One father who had brought his parents and children to the Kansas City games explained the attraction enthusiastically, “I haven’t seen anything like this. It is different from usual things you get to see in the US.” To be sure, parents would often tell me that a day at the games provided better value for money than taking the family to the cinema or an amusement park. In the words of one mother at the Sycamore Shoals Celtic Festival, the event was “cheaper than the movies and lasts all day. It is about family values and doing things together as a family.”

It is well-known that many visitors attend to discover their Scottish ancestry and be part of a kinship group. Speaking with the volunteers at the clan tents, it is evident they take great pleasure in connecting visitors to their clan and introducing them to their Scottish heritage. Visiting my own clan tent at the Bitterroot Scottish and Irish Festival, a fellow Mackay explained how she loved assisting visitors in discovering their Scottish heritage and helping them identify their clan affiliation and tartan. In making these connections, the clan tents play an important part in forming and nurturing the kinship group. This is done by providing a focal point for clan members to meet and socialize, often over refreshments or lunch.

In the early days, St Andrew’s Societies and Caledonian Clubs sponsored Highland games in the US to perpetuate Scottish culture, and this remains true today. A father at the Stone Mountain games, whose own parents had emigrated from Scotland, now involved his own children to ensure the traditions of his parents were carried on.  Indeed, the importance of supporting the games was described to me in near-religious terms by one regular visitor to the Chicago Highland Games, “It is almost like a pilgrimage. You have to come, even if you have only half a per cent of one ounce of Scottish heritage. You have to come to feel the spirit of the Scottish people and everything Scottish.”

This passion for the games was also held by native Scots I encountered. Among my fellow expats there was clear pride that the Highland traditions were being renewed and kept alive by the Diaspora. One Scottish clan chief, attending the Stone Mountain Highland Games as an honoured guest, ventured that it was the Americans who had been responsible for keeping Highland traditions alive in their own country, and that had helped to revive them in Scotland.

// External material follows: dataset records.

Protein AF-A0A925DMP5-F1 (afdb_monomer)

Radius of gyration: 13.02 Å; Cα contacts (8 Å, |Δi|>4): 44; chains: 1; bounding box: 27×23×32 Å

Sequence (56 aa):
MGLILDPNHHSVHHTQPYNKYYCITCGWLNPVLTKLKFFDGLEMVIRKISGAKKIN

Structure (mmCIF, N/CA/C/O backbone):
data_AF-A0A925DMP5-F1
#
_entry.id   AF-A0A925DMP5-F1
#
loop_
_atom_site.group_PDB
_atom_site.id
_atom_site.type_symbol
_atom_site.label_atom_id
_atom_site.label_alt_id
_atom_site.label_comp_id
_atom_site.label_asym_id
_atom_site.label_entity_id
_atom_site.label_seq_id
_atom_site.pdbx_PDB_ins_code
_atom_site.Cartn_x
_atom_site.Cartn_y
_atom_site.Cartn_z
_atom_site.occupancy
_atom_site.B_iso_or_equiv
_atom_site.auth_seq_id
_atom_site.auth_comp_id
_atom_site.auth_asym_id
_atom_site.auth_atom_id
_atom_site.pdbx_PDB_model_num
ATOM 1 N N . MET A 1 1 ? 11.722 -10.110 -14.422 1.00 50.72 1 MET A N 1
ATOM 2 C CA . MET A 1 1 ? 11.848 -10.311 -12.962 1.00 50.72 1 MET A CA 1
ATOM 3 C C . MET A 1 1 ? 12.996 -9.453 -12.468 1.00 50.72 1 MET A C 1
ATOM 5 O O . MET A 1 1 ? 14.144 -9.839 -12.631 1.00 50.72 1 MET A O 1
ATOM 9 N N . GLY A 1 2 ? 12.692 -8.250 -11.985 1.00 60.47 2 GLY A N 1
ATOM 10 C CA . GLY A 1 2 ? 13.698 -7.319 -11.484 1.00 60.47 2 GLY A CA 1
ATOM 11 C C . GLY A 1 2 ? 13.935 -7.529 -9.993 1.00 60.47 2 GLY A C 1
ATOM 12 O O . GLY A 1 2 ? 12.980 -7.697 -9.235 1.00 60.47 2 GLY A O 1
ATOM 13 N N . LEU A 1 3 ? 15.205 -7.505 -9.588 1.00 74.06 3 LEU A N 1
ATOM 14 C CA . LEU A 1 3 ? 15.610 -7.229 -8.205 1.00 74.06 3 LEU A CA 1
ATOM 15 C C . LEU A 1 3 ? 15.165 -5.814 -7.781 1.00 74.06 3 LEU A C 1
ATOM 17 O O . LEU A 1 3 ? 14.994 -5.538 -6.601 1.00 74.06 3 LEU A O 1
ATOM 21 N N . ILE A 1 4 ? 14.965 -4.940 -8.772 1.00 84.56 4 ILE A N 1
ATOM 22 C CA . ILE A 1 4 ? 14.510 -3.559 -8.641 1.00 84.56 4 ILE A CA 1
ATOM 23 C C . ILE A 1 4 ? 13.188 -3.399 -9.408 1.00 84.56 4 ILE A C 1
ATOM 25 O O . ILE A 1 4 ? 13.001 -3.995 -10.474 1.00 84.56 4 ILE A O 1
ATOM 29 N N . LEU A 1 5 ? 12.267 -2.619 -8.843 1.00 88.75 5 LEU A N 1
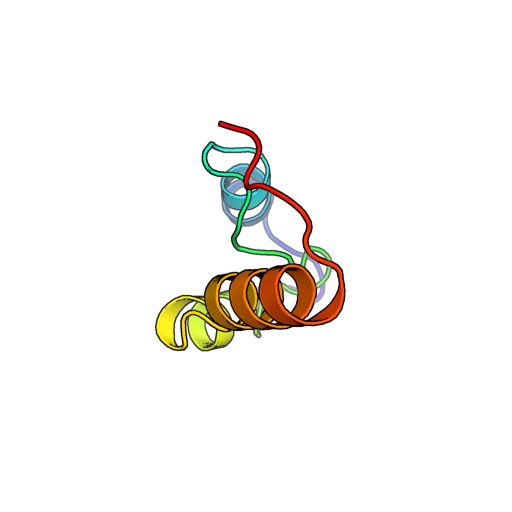ATOM 30 C CA . LEU A 1 5 ? 10.934 -2.360 -9.363 1.00 88.75 5 LEU A CA 1
ATOM 31 C C . LEU A 1 5 ? 11.008 -1.532 -10.645 1.00 88.75 5 LEU A C 1
ATOM 33 O O . LEU A 1 5 ? 11.665 -0.495 -10.697 1.00 88.75 5 LEU A O 1
ATOM 37 N N . ASP A 1 6 ? 10.284 -1.983 -11.666 1.00 86.25 6 ASP A N 1
ATOM 38 C CA . ASP A 1 6 ? 10.141 -1.243 -12.916 1.00 86.25 6 ASP A CA 1
ATOM 39 C C . ASP A 1 6 ? 9.458 0.124 -12.678 1.00 86.25 6 ASP A C 1
ATOM 41 O O . ASP A 1 6 ? 8.471 0.178 -11.931 1.00 86.25 6 ASP A O 1
ATOM 45 N N . PRO A 1 7 ? 9.909 1.217 -13.324 1.00 88.88 7 PRO A N 1
ATOM 46 C CA . PRO A 1 7 ? 9.309 2.541 -13.164 1.00 88.88 7 PRO A CA 1
ATOM 47 C C . PRO A 1 7 ? 7.800 2.591 -13.436 1.00 88.88 7 PRO A C 1
ATOM 49 O O . PRO A 1 7 ? 7.092 3.332 -12.758 1.00 88.88 7 PRO A O 1
ATOM 52 N N . ASN A 1 8 ? 7.272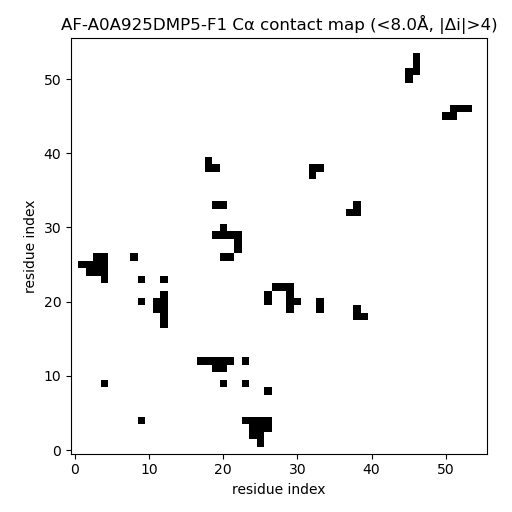 1.779 -14.362 1.00 87.19 8 ASN A N 1
ATOM 53 C CA . ASN A 1 8 ? 5.832 1.731 -14.627 1.00 87.19 8 ASN A CA 1
ATOM 54 C C . ASN A 1 8 ? 5.061 1.074 -13.478 1.00 87.19 8 ASN A C 1
ATOM 56 O O . ASN A 1 8 ? 3.929 1.448 -13.196 1.00 87.19 8 ASN A O 1
ATOM 60 N N . HIS A 1 9 ? 5.656 0.103 -12.783 1.00 87.00 9 HIS A N 1
ATOM 61 C CA . HIS A 1 9 ? 5.046 -0.463 -11.579 1.00 87.00 9 HIS A CA 1
ATOM 62 C C . HIS A 1 9 ? 5.159 0.484 -10.382 1.00 87.00 9 HIS A C 1
ATOM 64 O O . HIS A 1 9 ? 4.255 0.518 -9.548 1.00 87.00 9 HIS A O 1
ATOM 70 N N . HIS A 1 10 ? 6.242 1.259 -10.301 1.00 89.69 10 HIS A N 1
ATOM 71 C CA . HIS A 1 10 ? 6.397 2.307 -9.296 1.00 89.69 10 HIS A CA 1
ATOM 72 C C . HIS A 1 10 ? 5.387 3.442 -9.524 1.00 89.69 10 HIS A C 1
ATOM 74 O O . HIS A 1 10 ? 4.784 3.925 -8.570 1.00 89.69 10 HIS A O 1
ATOM 80 N N . SER A 1 11 ? 5.104 3.828 -10.771 1.00 90.94 11 SER A N 1
ATOM 81 C CA . SER A 1 11 ? 4.141 4.902 -11.046 1.00 90.94 11 SER A CA 1
ATOM 82 C C . SER A 1 11 ? 2.748 4.598 -10.484 1.00 90.94 11 SER A C 1
ATOM 84 O O . SER A 1 11 ? 2.092 5.507 -9.988 1.00 90.94 11 SER A O 1
ATOM 86 N N . VAL A 1 12 ? 2.335 3.324 -10.428 1.00 89.62 12 VAL A N 1
ATOM 87 C CA . VAL A 1 12 ? 1.065 2.906 -9.804 1.00 89.62 12 VAL A CA 1
ATOM 88 C C . VAL A 1 12 ? 0.980 3.328 -8.334 1.00 89.62 12 VAL A C 1
ATOM 90 O O . VAL A 1 12 ? -0.087 3.747 -7.886 1.00 89.62 12 VAL A O 1
ATOM 93 N N . HIS A 1 13 ? 2.083 3.261 -7.587 1.00 89.56 13 HIS A N 1
ATOM 94 C CA . HIS A 1 13 ? 2.139 3.749 -6.207 1.00 89.56 13 HIS A CA 1
ATOM 95 C C . HIS A 1 13 ? 1.925 5.272 -6.128 1.00 89.56 13 HIS A C 1
ATOM 97 O O . HIS A 1 13 ? 1.217 5.745 -5.244 1.00 89.56 13 HI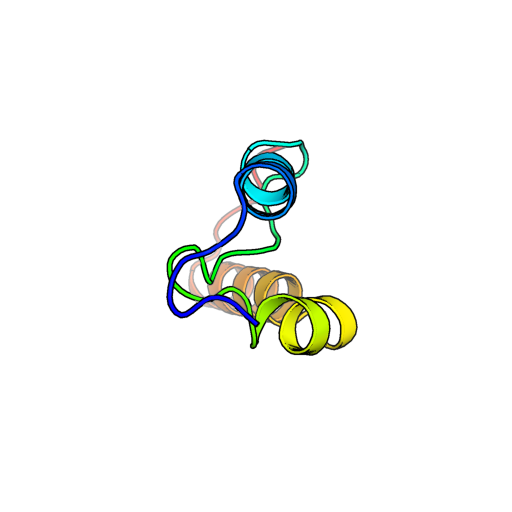S A O 1
ATOM 103 N N . HIS A 1 14 ? 2.448 6.028 -7.097 1.00 92.38 14 HIS A N 1
ATOM 104 C CA . HIS A 1 14 ? 2.278 7.481 -7.227 1.00 92.38 14 HIS A CA 1
ATOM 105 C C . HIS A 1 14 ? 0.960 7.907 -7.894 1.00 92.38 14 HIS A C 1
ATOM 107 O O . HIS A 1 14 ? 0.815 9.066 -8.280 1.00 92.38 14 HIS A O 1
ATOM 113 N N . THR A 1 15 ? -0.017 7.010 -8.029 1.00 92.00 15 THR A N 1
ATOM 114 C CA . THR A 1 15 ? -1.348 7.359 -8.545 1.00 92.00 15 THR A CA 1
ATOM 115 C C . THR A 1 15 ? -2.400 7.262 -7.452 1.00 92.00 15 THR A C 1
ATOM 117 O O . THR A 1 15 ? -2.360 6.365 -6.604 1.00 92.00 15 THR A O 1
ATOM 120 N N . GLN A 1 16 ? -3.385 8.166 -7.491 1.00 88.75 16 GLN A N 1
ATOM 121 C CA . GLN A 1 16 ? -4.566 8.056 -6.637 1.00 88.75 16 GLN A CA 1
ATOM 122 C C . GLN A 1 16 ? -5.198 6.653 -6.778 1.00 88.75 16 GLN A C 1
ATOM 124 O O . GLN A 1 16 ? -5.257 6.109 -7.886 1.00 88.75 16 GLN A O 1
ATOM 129 N N . PRO A 1 17 ? -5.651 6.031 -5.672 1.00 88.06 17 PRO A N 1
ATOM 130 C CA . PRO A 1 17 ? -5.850 6.606 -4.338 1.00 88.06 17 PRO A CA 1
ATOM 131 C C . PRO A 1 17 ? -4.655 6.453 -3.372 1.00 88.06 17 PRO A C 1
ATOM 133 O O . PRO A 1 17 ? -4.839 6.575 -2.167 1.00 88.06 17 PRO A O 1
ATOM 136 N N . TYR A 1 18 ? -3.440 6.177 -3.869 1.00 88.69 18 TYR A N 1
ATOM 137 C CA . TYR A 1 18 ? -2.201 6.043 -3.074 1.00 88.69 18 TYR A CA 1
ATOM 138 C C . TYR A 1 18 ? -2.225 4.971 -1.966 1.00 88.69 18 TYR A C 1
ATOM 140 O O . TYR A 1 18 ? -1.348 4.933 -1.105 1.00 88.69 18 TYR A O 1
ATOM 148 N N . ASN A 1 19 ? -3.208 4.070 -1.986 1.00 87.12 19 ASN A N 1
ATOM 149 C CA . ASN A 1 1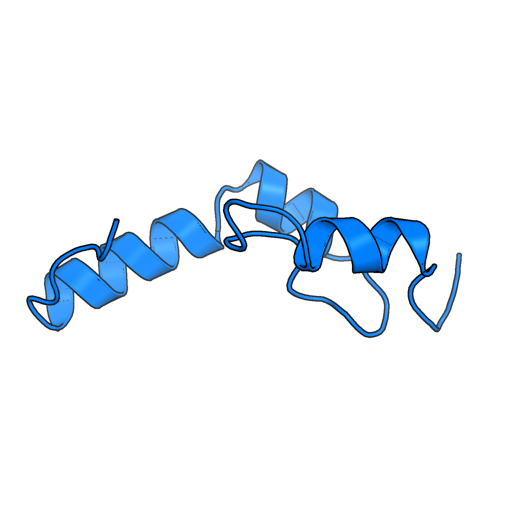9 ? -3.435 3.051 -0.958 1.00 87.12 19 ASN A CA 1
ATOM 150 C C . ASN A 1 19 ? -2.960 1.646 -1.371 1.00 87.12 19 ASN A C 1
ATOM 152 O O . ASN A 1 19 ? -3.417 0.633 -0.839 1.00 87.12 19 ASN A O 1
ATOM 156 N N . LYS A 1 20 ? -2.084 1.556 -2.374 1.00 88.38 20 LYS A N 1
ATOM 157 C CA . LYS A 1 20 ? -1.673 0.290 -2.985 1.00 88.38 20 LYS A CA 1
ATOM 158 C C . LYS A 1 20 ? -0.218 0.342 -3.450 1.00 88.38 20 LYS A C 1
ATOM 160 O O . LYS A 1 20 ? 0.374 1.409 -3.584 1.00 88.38 20 LYS A O 1
ATOM 165 N N . TYR A 1 21 ? 0.331 -0.837 -3.734 1.00 89.81 21 TYR A N 1
ATOM 166 C CA . TYR A 1 21 ? 1.658 -1.014 -4.337 1.00 89.81 21 TYR A CA 1
ATOM 167 C C . TYR A 1 21 ? 2.847 -0.519 -3.479 1.00 89.81 21 TYR A C 1
ATOM 169 O O . TYR A 1 21 ? 3.819 0.022 -3.994 1.00 89.81 21 TYR A O 1
ATOM 177 N N . TYR A 1 22 ? 2.806 -0.762 -2.165 1.00 91.25 22 TYR A N 1
ATOM 178 C CA . TYR A 1 22 ? 3.830 -0.306 -1.211 1.00 91.25 22 TYR A CA 1
ATOM 179 C C . TYR A 1 22 ? 5.190 -1.028 -1.279 1.00 91.25 22 TYR A C 1
ATOM 181 O O . TYR A 1 22 ? 6.168 -0.549 -0.710 1.00 91.25 22 TYR A O 1
ATOM 189 N N . CYS A 1 23 ? 5.305 -2.173 -1.955 1.00 91.25 23 CYS A N 1
ATOM 190 C CA . CYS A 1 23 ? 6.580 -2.878 -2.122 1.00 91.25 23 CYS A CA 1
ATOM 191 C C . CYS A 1 23 ? 7.424 -2.225 -3.232 1.00 91.25 23 CYS A C 1
ATOM 193 O O . CYS A 1 23 ? 7.551 -2.784 -4.319 1.00 91.25 23 CYS A O 1
ATOM 195 N N . ILE A 1 24 ? 7.995 -1.049 -2.966 1.00 90.00 24 ILE A N 1
ATOM 196 C CA . ILE A 1 24 ? 8.660 -0.200 -3.974 1.00 90.00 24 ILE A CA 1
ATOM 197 C C . ILE A 1 24 ? 10.034 -0.700 -4.446 1.00 90.00 24 ILE A C 1
ATOM 199 O O . ILE A 1 24 ? 10.509 -0.270 -5.491 1.00 90.00 24 ILE A O 1
ATOM 203 N N . THR A 1 25 ? 10.676 -1.616 -3.713 1.00 87.56 25 THR A N 1
ATOM 204 C CA . THR A 1 25 ? 11.990 -2.154 -4.105 1.00 87.56 25 THR A CA 1
ATOM 205 C C . THR A 1 25 ? 11.863 -3.272 -5.129 1.00 87.56 25 THR A C 1
ATOM 207 O O . THR A 1 25 ? 12.418 -3.140 -6.204 1.00 87.56 25 THR A O 1
ATOM 210 N N . CYS A 1 26 ? 11.118 -4.347 -4.842 1.00 87.94 26 CYS A N 1
ATOM 211 C CA . CYS A 1 26 ? 11.011 -5.503 -5.751 1.00 87.94 26 CYS A CA 1
ATOM 212 C C . CYS A 1 26 ? 9.613 -5.669 -6.371 1.00 87.94 26 CYS A C 1
ATOM 214 O O . CYS A 1 26 ? 9.457 -6.314 -7.402 1.00 87.94 26 CYS A O 1
ATOM 216 N N . GLY A 1 27 ? 8.562 -5.148 -5.732 1.00 88.38 27 GLY A N 1
ATOM 217 C CA . GLY A 1 27 ? 7.175 -5.234 -6.206 1.00 88.38 27 GLY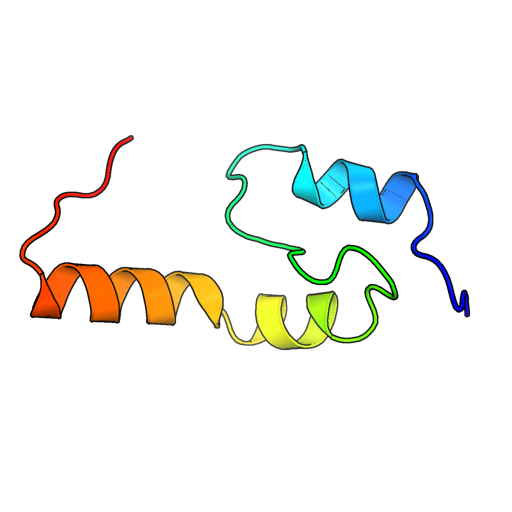 A CA 1
ATOM 218 C C . GLY A 1 27 ? 6.490 -6.596 -6.163 1.00 88.38 27 GLY A C 1
ATOM 219 O O . GLY A 1 27 ? 5.285 -6.649 -6.386 1.00 88.38 27 GLY A O 1
ATOM 220 N N . TRP A 1 28 ? 7.192 -7.689 -5.851 1.00 89.75 28 TRP A N 1
ATOM 221 C CA . TRP A 1 28 ? 6.653 -9.054 -5.989 1.00 89.75 28 TRP A CA 1
ATOM 222 C C . TRP A 1 28 ? 5.383 -9.298 -5.175 1.00 89.75 28 TRP A C 1
ATOM 224 O O . TRP A 1 28 ? 4.475 -9.999 -5.615 1.00 89.75 28 TRP A O 1
ATOM 234 N N . LEU A 1 29 ? 5.307 -8.687 -3.996 1.00 90.94 29 LEU A N 1
ATO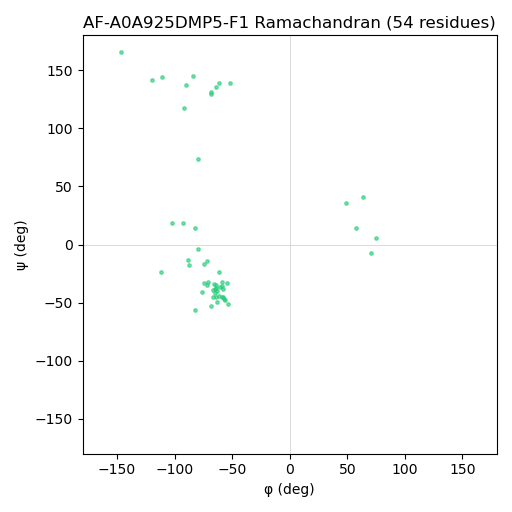M 235 C CA . LEU A 1 29 ? 4.202 -8.887 -3.071 1.00 90.94 29 LEU A CA 1
ATOM 236 C C . LEU A 1 29 ? 3.029 -7.914 -3.323 1.00 90.94 29 LEU A C 1
ATOM 238 O O . LEU A 1 29 ? 1.913 -8.169 -2.868 1.00 90.94 29 LEU A O 1
ATOM 242 N N . ASN A 1 30 ? 3.227 -6.855 -4.122 1.00 91.75 30 ASN A N 1
ATOM 243 C CA . ASN A 1 30 ? 2.179 -5.888 -4.468 1.00 91.75 30 ASN A CA 1
ATOM 244 C C . ASN A 1 30 ? 0.901 -6.525 -5.041 1.00 91.75 30 ASN A C 1
ATOM 246 O O . ASN A 1 30 ? -0.173 -6.226 -4.511 1.00 91.75 30 ASN A O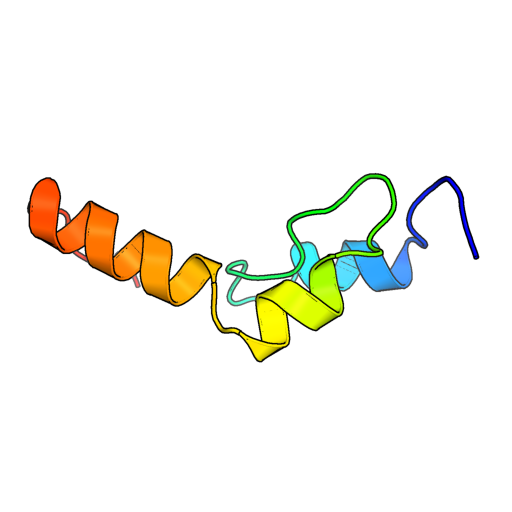 1
ATOM 250 N N . PRO A 1 31 ? 0.946 -7.399 -6.071 1.00 90.06 31 PRO A N 1
ATOM 251 C CA . PRO A 1 31 ? -0.272 -7.990 -6.628 1.00 90.06 31 PRO A CA 1
ATOM 252 C C . PRO A 1 31 ? -1.010 -8.876 -5.620 1.00 90.06 31 PRO A C 1
ATOM 254 O O . PRO A 1 31 ? -2.239 -8.889 -5.608 1.00 90.06 31 PRO A O 1
ATOM 257 N N . VAL A 1 32 ? -0.285 -9.586 -4.753 1.00 93.62 32 VAL A N 1
ATOM 258 C CA . VAL A 1 32 ? -0.880 -10.443 -3.719 1.00 93.62 32 VAL A CA 1
ATOM 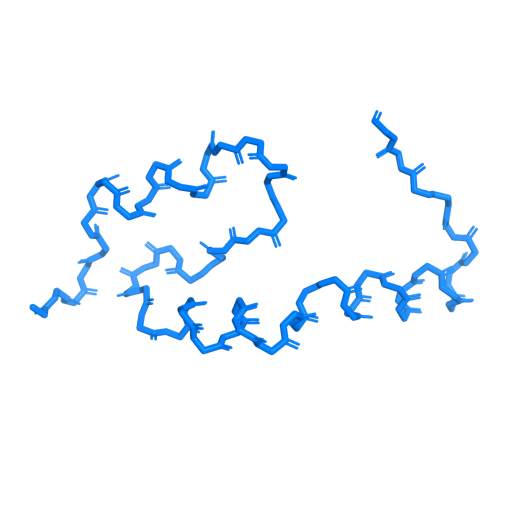259 C C . VAL A 1 32 ? -1.584 -9.591 -2.661 1.00 93.62 32 VAL A C 1
ATOM 261 O O . VAL A 1 32 ? -2.775 -9.775 -2.423 1.00 93.62 32 VAL A O 1
ATOM 264 N N . LEU A 1 33 ? -0.898 -8.603 -2.079 1.00 93.62 33 LEU A N 1
ATOM 265 C CA . LEU A 1 33 ? -1.471 -7.743 -1.034 1.00 93.62 33 LEU A CA 1
ATOM 266 C C . LEU A 1 33 ? -2.614 -6.869 -1.547 1.00 93.62 33 LEU A C 1
ATOM 268 O O . LEU A 1 33 ? -3.576 -6.631 -0.818 1.00 93.62 33 LEU A O 1
ATOM 272 N N . THR A 1 34 ? -2.532 -6.428 -2.805 1.00 91.31 34 THR A N 1
ATOM 273 C CA . THR A 1 34 ? -3.610 -5.666 -3.448 1.00 91.31 34 THR A CA 1
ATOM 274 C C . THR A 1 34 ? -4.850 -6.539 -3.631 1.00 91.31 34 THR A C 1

All of the visitors I met at the games were very proud of being American, so why are they so committed to maintaining the traditions of their ancestors from a far-off land?  I am sure that part of the answer lies in the patriotic role that Scots played in the founding and development of the modern-day United States. Americans I met took pride in the exceptional role those early immigrants played in the development for their country. Indeed, President Woodrow Wilson’s famous words that “every line of strength in American history is a line coloured with Scottish blood” were widely quoted or paraphrased at the games.

Highland games in America have history that is almost as old as the country itself.  The appeal of the games lies in a spectacle of ancient athletic events and dancing and the sound of massed pipes and drums and Celtic rock bands. This appeal is also laced with a romanticism, not only of the Scottish Highlands and the noble Highland stock, but also of America, its land and the story of its people. It seems to me that the success of the Highland games in the US comes from a careful reinvention of Scottish culture. This includes the fusion of the ancient and traditional with the contemporary.

Such innovation demonstrates that Scottish, or more particularly American-Scottish culture, is lively and creative, and is attractive to a contemporary American audience. This bodes well as a new generation of Americans of Scottish heritage takes the traditions of the games forward in the 21st century.

Alan Mackie is a social researcher and was awarded funding from the University of Edinburgh’s Kerr Fry Bequest to undertake this study.